**Your task:**
Please output exactly the part of the records below that opens with the line containing "ATOM 51 N N" and closes with the line containing "ATOM 85 C CA", both lines included, and nothing else.

── Records for the task ──

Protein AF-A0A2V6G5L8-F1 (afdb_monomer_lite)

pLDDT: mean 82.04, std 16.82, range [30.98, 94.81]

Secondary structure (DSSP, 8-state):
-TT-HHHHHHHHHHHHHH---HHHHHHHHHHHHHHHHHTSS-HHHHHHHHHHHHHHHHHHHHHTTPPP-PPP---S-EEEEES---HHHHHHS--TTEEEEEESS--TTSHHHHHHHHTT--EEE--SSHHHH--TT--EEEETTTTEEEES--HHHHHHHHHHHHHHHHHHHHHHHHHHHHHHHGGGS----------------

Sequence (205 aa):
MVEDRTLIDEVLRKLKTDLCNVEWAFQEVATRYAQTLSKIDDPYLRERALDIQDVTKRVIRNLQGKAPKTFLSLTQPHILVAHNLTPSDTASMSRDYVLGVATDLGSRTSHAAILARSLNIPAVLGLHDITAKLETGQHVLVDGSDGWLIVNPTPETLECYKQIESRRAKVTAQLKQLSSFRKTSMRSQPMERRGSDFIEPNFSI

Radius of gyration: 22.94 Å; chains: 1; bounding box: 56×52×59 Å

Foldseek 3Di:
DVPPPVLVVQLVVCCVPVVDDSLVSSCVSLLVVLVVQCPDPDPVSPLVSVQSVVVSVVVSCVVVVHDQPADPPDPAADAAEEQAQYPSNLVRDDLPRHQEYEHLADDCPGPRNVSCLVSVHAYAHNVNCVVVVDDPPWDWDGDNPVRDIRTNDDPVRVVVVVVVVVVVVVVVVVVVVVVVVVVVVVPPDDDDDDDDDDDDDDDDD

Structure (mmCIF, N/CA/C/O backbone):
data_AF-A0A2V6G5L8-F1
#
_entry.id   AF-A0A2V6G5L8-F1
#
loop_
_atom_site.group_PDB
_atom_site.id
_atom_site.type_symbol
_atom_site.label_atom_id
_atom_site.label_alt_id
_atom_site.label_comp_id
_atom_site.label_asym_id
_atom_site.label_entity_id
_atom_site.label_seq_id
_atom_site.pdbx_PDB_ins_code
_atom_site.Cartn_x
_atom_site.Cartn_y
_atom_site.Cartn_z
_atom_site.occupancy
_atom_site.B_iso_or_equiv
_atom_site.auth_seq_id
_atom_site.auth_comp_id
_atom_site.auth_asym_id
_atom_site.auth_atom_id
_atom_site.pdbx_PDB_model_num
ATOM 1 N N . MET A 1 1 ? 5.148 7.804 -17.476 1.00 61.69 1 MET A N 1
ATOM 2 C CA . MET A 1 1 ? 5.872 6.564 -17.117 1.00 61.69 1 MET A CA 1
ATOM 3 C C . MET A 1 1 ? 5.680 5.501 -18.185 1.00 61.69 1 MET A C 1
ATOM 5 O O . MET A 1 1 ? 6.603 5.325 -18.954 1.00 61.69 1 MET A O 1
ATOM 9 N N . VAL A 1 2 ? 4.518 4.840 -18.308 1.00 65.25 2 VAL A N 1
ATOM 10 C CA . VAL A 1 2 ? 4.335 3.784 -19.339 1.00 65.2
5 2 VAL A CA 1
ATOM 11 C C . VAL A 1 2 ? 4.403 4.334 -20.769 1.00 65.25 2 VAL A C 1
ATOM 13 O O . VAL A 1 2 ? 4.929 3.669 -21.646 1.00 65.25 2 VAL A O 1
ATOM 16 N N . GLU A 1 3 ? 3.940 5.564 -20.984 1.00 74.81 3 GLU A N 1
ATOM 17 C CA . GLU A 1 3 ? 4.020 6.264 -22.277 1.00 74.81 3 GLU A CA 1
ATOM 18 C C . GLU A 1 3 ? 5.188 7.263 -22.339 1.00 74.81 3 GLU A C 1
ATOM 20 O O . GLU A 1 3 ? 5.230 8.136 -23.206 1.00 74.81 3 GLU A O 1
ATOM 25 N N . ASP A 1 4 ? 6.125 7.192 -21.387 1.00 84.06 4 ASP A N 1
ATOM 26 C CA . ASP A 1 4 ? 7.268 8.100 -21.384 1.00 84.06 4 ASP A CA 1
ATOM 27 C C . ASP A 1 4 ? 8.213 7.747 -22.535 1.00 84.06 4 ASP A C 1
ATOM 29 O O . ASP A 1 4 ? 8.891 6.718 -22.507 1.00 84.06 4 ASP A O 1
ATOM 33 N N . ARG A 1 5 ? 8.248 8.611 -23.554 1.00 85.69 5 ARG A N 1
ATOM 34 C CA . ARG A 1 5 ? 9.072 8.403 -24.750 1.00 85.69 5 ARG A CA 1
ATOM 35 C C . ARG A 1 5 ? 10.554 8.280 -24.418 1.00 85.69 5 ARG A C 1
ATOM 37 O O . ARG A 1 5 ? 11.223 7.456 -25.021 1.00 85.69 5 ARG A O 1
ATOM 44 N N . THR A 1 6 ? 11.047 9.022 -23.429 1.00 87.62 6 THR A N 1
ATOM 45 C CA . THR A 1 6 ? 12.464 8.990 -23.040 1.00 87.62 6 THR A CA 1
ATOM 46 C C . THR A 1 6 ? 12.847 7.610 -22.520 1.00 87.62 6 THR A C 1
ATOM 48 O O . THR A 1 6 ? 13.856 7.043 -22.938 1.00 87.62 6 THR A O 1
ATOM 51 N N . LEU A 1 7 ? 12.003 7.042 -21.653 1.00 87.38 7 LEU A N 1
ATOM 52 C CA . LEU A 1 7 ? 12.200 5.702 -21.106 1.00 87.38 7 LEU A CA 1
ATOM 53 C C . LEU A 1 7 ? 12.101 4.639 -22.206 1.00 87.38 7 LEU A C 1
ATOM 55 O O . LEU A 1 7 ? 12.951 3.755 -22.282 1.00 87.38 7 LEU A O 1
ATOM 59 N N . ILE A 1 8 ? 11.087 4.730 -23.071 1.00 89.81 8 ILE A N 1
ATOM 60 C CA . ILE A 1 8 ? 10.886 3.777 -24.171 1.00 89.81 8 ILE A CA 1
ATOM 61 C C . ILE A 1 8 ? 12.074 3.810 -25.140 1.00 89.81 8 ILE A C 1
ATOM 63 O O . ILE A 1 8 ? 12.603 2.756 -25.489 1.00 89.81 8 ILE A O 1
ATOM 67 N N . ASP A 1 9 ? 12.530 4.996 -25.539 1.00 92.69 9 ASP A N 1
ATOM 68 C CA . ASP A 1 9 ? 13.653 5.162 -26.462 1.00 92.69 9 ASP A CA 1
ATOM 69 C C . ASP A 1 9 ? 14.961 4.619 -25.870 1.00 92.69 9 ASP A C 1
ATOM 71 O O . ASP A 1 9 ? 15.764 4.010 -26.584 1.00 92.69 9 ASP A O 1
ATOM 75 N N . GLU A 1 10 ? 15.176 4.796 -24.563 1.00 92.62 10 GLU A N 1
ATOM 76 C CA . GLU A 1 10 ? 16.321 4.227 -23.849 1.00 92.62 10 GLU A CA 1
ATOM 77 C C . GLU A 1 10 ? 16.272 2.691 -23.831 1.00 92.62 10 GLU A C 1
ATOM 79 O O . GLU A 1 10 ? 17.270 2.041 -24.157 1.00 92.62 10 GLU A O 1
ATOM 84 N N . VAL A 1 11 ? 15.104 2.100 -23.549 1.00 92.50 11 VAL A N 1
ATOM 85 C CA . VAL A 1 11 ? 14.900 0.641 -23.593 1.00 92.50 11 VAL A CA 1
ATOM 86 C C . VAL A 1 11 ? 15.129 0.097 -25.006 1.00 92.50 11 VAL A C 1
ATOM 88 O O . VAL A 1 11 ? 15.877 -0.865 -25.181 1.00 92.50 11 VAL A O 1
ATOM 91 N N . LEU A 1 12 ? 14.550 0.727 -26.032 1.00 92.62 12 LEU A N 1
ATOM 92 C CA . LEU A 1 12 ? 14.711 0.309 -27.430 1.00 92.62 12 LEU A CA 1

───

**Exercise answer:**
ATOM 51 N N . LEU A 1 7 ? 12.003 7.042 -21.653 1.00 87.38 7 LEU A N 1
ATOM 52 C CA . LEU A 1 7 ? 12.200 5.702 -21.106 1.00 87.38 7 LEU A CA 1
ATOM 53 C C . LEU A 1 7 ? 12.101 4.639 -22.206 1.00 87.38 7 LEU A C 1
ATOM 55 O O . LEU A 1 7 ? 12.951 3.755 -22.282 1.00 87.38 7 LEU A O 1
ATOM 59 N N . ILE A 1 8 ? 11.087 4.730 -23.071 1.00 89.81 8 ILE A N 1
ATOM 60 C CA . ILE A 1 8 ? 10.886 3.777 -24.171 1.00 89.81 8 ILE A CA 1
ATOM 61 C C . ILE A 1 8 ? 12.074 3.810 -25.140 1.00 89.81 8 ILE A C 1
ATOM 63 O O . ILE A 1 8 ? 12.603 2.756 -25.489 1.00 89.81 8 ILE A O 1
ATOM 67 N N . ASP A 1 9 ? 12.530 4.996 -25.539 1.00 92.69 9 ASP A N 1
ATOM 68 C CA . ASP A 1 9 ? 13.653 5.162 -26.462 1.00 92.69 9 ASP A CA 1
ATOM 69 C C . ASP A 1 9 ? 14.961 4.619 -25.870 1.00 92.69 9 ASP A C 1
ATOM 71 O O . ASP A 1 9 ? 15.764 4.010 -26.584 1.00 92.69 9 ASP A O 1
ATOM 75 N N . GLU A 1 10 ? 15.176 4.796 -24.563 1.00 92.62 10 GLU A N 1
ATOM 76 C CA . GLU A 1 10 ? 16.321 4.227 -23.849 1.00 92.62 10 GLU A CA 1
ATOM 77 C C . GLU A 1 10 ? 16.272 2.691 -23.831 1.00 92.62 10 GLU A C 1
ATOM 79 O O . GLU A 1 10 ? 17.270 2.041 -24.157 1.00 92.62 10 GLU A O 1
ATOM 84 N N . VAL A 1 11 ? 15.104 2.100 -23.549 1.00 92.50 11 VAL A N 1
ATOM 85 C CA . VAL A 1 11 ? 14.900 0.641 -23.593 1.00 92.50 11 VAL A CA 1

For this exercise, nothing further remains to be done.